(Excerpts from a dataset)
-- Opening Marker --
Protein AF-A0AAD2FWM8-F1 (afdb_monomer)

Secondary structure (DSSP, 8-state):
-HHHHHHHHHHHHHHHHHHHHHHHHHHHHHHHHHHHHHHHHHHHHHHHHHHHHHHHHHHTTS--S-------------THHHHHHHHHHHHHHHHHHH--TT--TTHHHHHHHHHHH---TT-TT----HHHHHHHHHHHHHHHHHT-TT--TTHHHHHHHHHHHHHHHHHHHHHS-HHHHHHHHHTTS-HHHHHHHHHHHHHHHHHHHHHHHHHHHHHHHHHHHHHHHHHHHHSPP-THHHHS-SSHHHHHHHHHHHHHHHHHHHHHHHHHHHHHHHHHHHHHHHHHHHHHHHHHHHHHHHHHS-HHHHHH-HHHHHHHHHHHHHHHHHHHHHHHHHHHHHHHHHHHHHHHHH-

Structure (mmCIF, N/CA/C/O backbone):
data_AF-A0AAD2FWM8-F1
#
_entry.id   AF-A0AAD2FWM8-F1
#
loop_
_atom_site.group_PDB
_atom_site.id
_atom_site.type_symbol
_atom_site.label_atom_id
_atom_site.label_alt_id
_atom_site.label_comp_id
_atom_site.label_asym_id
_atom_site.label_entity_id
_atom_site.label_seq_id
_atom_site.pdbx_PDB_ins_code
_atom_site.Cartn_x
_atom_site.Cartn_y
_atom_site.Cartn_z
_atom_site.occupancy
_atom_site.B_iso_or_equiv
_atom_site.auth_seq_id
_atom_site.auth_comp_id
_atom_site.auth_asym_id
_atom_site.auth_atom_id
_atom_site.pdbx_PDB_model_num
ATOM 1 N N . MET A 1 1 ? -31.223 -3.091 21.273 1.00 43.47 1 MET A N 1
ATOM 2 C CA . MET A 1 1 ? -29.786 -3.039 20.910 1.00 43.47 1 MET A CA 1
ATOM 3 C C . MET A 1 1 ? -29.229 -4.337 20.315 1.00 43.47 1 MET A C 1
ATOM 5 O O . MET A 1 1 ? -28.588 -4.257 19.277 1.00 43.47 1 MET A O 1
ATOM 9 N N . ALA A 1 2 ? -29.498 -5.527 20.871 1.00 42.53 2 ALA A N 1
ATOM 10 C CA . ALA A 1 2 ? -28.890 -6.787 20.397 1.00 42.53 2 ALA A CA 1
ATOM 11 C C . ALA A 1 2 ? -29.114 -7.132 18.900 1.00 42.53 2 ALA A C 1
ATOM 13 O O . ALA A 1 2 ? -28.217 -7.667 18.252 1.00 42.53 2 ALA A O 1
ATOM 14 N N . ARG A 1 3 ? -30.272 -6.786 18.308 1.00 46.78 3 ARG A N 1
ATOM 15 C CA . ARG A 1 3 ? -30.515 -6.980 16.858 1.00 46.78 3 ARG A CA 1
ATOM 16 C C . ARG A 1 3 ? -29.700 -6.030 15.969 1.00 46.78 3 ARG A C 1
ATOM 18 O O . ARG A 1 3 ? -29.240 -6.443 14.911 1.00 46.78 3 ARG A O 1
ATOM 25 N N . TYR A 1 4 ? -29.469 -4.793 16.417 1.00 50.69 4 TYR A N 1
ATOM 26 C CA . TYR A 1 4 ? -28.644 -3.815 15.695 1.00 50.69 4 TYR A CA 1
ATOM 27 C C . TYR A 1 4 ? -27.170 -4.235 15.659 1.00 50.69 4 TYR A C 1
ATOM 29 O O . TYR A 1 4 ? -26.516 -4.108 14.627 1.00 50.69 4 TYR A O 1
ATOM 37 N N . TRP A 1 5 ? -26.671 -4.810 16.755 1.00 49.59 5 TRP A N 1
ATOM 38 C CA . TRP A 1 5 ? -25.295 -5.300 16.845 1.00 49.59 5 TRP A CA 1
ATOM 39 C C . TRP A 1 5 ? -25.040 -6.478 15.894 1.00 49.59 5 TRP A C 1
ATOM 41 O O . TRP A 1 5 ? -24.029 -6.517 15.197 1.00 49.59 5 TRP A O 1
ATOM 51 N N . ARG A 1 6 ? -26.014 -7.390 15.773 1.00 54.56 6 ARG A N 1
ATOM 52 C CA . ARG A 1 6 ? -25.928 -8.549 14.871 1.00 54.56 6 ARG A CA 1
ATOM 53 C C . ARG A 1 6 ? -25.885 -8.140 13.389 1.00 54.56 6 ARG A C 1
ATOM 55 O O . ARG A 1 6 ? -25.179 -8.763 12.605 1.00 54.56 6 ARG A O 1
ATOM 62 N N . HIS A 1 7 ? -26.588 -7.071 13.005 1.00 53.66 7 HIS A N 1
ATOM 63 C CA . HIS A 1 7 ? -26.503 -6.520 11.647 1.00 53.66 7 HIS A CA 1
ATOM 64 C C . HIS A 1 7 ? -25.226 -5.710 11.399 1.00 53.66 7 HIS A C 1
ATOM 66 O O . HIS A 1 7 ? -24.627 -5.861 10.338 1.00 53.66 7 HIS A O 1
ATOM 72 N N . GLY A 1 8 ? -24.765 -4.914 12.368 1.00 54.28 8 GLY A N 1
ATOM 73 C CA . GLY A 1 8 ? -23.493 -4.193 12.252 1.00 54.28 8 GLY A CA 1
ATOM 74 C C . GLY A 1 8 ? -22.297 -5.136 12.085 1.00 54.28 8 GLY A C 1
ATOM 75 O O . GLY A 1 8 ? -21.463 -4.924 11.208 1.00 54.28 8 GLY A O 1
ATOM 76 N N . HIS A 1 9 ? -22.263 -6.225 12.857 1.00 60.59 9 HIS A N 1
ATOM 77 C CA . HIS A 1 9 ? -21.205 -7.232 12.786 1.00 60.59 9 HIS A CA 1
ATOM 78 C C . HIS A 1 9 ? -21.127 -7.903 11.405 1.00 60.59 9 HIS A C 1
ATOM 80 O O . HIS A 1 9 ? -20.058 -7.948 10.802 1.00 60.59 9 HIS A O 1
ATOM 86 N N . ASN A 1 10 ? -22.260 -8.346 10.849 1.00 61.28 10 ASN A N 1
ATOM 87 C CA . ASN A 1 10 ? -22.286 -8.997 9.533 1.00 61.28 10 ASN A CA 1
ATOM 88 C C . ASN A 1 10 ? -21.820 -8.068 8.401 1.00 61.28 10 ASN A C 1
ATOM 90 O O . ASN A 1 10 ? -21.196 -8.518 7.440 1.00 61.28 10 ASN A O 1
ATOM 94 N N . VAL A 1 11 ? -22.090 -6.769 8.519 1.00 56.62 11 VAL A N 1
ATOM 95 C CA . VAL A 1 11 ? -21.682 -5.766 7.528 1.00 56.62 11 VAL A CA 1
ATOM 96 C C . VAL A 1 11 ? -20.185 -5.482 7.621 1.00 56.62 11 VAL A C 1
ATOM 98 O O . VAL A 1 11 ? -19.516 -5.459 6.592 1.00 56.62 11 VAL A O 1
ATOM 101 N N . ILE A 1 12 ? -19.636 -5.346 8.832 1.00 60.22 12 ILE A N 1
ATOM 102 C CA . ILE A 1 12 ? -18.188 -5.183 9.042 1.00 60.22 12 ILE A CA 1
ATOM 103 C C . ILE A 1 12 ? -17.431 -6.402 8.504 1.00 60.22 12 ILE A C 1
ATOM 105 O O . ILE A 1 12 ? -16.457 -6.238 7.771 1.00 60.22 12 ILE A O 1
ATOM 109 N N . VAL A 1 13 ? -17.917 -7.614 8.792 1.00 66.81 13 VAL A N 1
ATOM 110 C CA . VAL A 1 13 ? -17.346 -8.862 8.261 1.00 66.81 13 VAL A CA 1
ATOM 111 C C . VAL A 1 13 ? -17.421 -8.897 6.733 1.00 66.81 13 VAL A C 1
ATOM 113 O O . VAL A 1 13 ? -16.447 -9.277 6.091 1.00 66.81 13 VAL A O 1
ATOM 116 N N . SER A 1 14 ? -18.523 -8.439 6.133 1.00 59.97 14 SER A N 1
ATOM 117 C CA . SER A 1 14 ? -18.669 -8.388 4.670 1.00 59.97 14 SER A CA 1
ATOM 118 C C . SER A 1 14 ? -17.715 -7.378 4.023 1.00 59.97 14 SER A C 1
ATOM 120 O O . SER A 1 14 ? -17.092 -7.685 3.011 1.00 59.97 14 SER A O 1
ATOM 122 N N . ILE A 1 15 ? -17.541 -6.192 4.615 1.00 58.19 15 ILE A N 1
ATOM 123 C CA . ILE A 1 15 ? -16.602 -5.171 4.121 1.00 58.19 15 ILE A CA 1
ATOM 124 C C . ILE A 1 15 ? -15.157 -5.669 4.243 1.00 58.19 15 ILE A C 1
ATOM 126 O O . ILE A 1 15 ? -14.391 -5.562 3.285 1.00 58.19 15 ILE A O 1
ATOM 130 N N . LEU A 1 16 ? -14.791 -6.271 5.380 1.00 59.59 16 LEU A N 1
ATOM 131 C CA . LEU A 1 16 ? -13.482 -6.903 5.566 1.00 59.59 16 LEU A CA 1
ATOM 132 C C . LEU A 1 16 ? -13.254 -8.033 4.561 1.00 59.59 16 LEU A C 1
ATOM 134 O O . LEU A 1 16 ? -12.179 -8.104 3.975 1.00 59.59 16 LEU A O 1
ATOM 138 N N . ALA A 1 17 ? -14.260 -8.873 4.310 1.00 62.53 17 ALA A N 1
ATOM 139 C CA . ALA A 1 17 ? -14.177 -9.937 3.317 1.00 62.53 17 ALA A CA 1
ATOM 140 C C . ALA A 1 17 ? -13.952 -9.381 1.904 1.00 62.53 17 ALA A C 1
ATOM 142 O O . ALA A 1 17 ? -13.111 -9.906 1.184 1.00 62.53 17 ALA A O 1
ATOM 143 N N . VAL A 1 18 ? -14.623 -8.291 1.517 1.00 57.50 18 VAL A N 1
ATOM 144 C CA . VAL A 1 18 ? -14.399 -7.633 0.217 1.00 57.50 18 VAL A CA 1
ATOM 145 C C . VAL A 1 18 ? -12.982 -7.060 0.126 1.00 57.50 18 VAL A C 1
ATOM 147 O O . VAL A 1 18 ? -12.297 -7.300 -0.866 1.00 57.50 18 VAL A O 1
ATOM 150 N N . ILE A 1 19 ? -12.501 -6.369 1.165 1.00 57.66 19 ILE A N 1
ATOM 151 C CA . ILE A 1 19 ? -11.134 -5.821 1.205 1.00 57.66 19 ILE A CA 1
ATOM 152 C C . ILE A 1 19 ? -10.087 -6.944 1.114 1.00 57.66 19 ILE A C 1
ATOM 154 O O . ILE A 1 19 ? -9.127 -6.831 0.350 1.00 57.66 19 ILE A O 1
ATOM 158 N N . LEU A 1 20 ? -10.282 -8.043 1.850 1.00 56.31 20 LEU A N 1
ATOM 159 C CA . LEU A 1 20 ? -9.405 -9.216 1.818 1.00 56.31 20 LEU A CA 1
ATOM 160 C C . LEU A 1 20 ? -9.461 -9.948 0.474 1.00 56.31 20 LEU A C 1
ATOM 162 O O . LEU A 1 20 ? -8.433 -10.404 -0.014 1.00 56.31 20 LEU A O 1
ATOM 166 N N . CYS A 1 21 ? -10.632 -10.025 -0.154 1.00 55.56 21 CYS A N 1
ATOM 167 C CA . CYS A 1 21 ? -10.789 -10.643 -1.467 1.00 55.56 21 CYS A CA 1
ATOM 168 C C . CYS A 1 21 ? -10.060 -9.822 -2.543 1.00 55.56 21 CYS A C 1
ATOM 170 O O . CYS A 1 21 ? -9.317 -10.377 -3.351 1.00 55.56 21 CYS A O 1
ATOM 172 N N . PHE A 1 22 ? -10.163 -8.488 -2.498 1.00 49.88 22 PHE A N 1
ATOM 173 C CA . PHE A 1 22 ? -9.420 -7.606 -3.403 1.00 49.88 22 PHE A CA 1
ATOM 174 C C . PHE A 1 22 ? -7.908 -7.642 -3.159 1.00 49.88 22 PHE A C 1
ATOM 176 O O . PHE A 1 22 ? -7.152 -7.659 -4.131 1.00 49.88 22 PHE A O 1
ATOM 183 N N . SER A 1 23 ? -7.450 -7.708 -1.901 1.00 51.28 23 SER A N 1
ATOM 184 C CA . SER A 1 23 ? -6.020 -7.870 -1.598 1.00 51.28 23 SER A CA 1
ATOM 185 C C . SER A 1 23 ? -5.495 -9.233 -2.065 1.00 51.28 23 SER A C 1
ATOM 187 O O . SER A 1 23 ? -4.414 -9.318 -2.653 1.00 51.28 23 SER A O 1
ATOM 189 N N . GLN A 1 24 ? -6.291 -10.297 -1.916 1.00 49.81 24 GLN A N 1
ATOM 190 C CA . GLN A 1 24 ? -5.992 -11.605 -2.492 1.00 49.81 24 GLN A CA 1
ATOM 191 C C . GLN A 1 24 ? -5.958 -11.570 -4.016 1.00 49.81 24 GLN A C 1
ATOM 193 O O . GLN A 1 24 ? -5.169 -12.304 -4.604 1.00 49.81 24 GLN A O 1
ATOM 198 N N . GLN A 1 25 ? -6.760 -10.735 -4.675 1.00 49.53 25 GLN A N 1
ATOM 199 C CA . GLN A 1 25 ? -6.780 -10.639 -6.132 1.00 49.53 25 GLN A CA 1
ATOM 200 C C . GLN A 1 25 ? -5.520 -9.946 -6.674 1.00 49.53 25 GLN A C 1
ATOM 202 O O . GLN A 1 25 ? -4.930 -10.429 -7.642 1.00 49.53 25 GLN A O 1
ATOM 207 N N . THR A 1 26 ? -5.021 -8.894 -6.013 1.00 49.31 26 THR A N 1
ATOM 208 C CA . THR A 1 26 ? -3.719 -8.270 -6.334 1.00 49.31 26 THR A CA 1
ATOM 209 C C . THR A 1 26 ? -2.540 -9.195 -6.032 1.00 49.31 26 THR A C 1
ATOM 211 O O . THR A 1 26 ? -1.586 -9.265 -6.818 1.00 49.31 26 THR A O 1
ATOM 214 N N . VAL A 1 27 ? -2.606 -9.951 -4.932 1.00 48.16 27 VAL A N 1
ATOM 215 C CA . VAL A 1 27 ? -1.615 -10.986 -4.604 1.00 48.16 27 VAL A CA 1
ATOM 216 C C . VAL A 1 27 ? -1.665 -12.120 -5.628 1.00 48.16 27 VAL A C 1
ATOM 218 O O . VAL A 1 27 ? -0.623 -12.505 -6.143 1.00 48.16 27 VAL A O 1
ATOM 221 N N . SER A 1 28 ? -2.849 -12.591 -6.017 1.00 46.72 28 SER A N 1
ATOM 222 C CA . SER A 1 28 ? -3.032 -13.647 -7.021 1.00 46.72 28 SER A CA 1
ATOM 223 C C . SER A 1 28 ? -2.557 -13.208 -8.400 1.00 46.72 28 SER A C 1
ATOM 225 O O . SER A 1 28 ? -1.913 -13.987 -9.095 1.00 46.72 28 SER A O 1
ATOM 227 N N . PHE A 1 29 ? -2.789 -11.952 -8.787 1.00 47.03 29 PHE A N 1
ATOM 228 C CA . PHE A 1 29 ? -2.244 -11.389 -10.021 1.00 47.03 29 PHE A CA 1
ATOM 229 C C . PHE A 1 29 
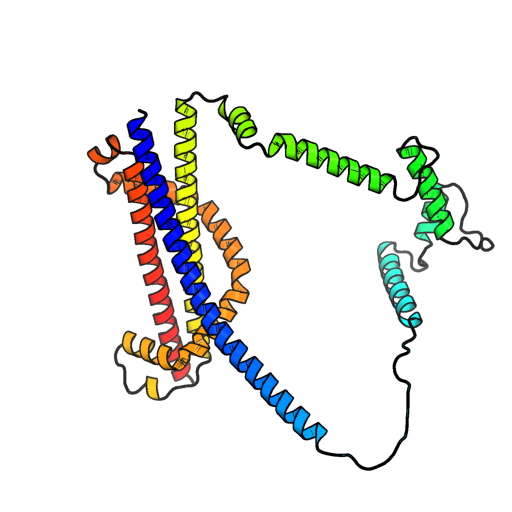? -0.709 -11.318 -9.978 1.00 47.03 29
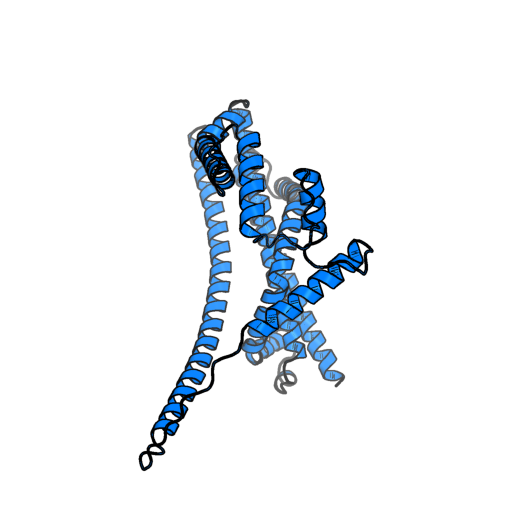 PHE A C 1
ATOM 231 O O . PHE A 1 29 ? -0.038 -11.716 -10.931 1.00 47.03 29 PHE A O 1
ATOM 238 N N . SER A 1 30 ? -0.134 -10.913 -8.839 1.00 46.22 30 SER A N 1
ATOM 239 C CA . SER A 1 30 ? 1.319 -10.940 -8.617 1.00 46.22 30 SER A CA 1
ATOM 240 C C . SER A 1 30 ? 1.892 -12.362 -8.631 1.00 46.22 30 SER A C 1
ATOM 242 O O . SER A 1 30 ? 2.953 -12.584 -9.211 1.00 46.22 30 SER A O 1
ATOM 244 N N . ILE A 1 31 ? 1.192 -13.334 -8.039 1.00 46.78 31 ILE A N 1
ATOM 245 C CA . ILE A 1 31 ? 1.566 -14.753 -8.021 1.00 46.78 31 ILE A CA 1
ATOM 246 C C . ILE A 1 31 ? 1.458 -15.346 -9.424 1.00 46.78 31 ILE A C 1
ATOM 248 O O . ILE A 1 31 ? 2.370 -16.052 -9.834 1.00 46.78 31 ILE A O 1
-- Closing Marker --
The problem: Among the entries above, find the line with "ATOM 167 C CA" and the line with "ATOM 209 C C"; give again exactly these two lines and all lines between them.

Answer section:
ATOM 167 C CA . CYS A 1 21 ? -10.789 -10.643 -1.467 1.00 55.56 21 CYS A CA 1
ATOM 168 C C . CYS A 1 21 ? -10.060 -9.822 -2.543 1.00 55.56 21 CYS A C 1
ATOM 170 O O . CYS A 1 21 ? -9.317 -10.377 -3.351 1.00 55.56 21 CYS A O 1
ATOM 172 N N . PHE A 1 22 ? -10.163 -8.488 -2.498 1.00 49.88 22 PHE A N 1
ATOM 173 C CA . PHE A 1 22 ? -9.420 -7.606 -3.403 1.00 49.88 22 PHE A CA 1
ATOM 174 C C . PHE A 1 22 ? -7.908 -7.642 -3.159 1.00 49.88 22 PHE A C 1
ATOM 176 O O . PHE A 1 22 ? -7.152 -7.659 -4.131 1.00 49.88 22 PHE A O 1
ATOM 183 N N . SER A 1 23 ? -7.450 -7.708 -1.901 1.00 51.28 23 SER A N 1
ATOM 184 C CA . SER A 1 23 ? -6.020 -7.870 -1.598 1.00 51.28 23 SER A CA 1
ATOM 185 C C . SER A 1 23 ? -5.495 -9.233 -2.065 1.00 51.28 23 SER A C 1
ATOM 187 O O . SER A 1 23 ? -4.414 -9.318 -2.653 1.00 51.28 23 SER A O 1
ATOM 189 N N . GLN A 1 24 ? -6.291 -10.297 -1.916 1.00 49.81 24 GLN A N 1
ATOM 190 C CA . GLN A 1 24 ? -5.992 -11.605 -2.492 1.00 49.81 24 GLN A CA 1
ATOM 191 C C . GLN A 1 24 ? -5.958 -11.570 -4.016 1.00 49.81 24 GLN A C 1
ATOM 193 O O . GLN A 1 24 ? -5.169 -12.304 -4.604 1.00 49.81 24 GLN A O 1
ATOM 198 N N . GLN A 1 25 ? -6.760 -10.735 -4.675 1.00 49.53 25 GLN A N 1
ATOM 199 C CA . GLN A 1 25 ? -6.780 -10.639 -6.132 1.00 49.53 25 GLN A CA 1
ATOM 200 C C . GLN A 1 25 ? -5.520 -9.946 -6.674 1.00 49.53 25 GLN A C 1
ATOM 202 O O . GLN A 1 25 ? -4.930 -10.429 -7.642 1.00 49.53 25 GLN A O 1
ATOM 207 N N . THR A 1 26 ? -5.021 -8.894 -6.013 1.00 49.31 26 THR A N 1
ATOM 208 C CA . THR A 1 26 ? -3.719 -8.270 -6.334 1.00 49.31 26 THR A CA 1
ATOM 209 C C . THR A 1 26 ? -2.540 -9.195 -6.032 1.00 49.31 26 THR A C 1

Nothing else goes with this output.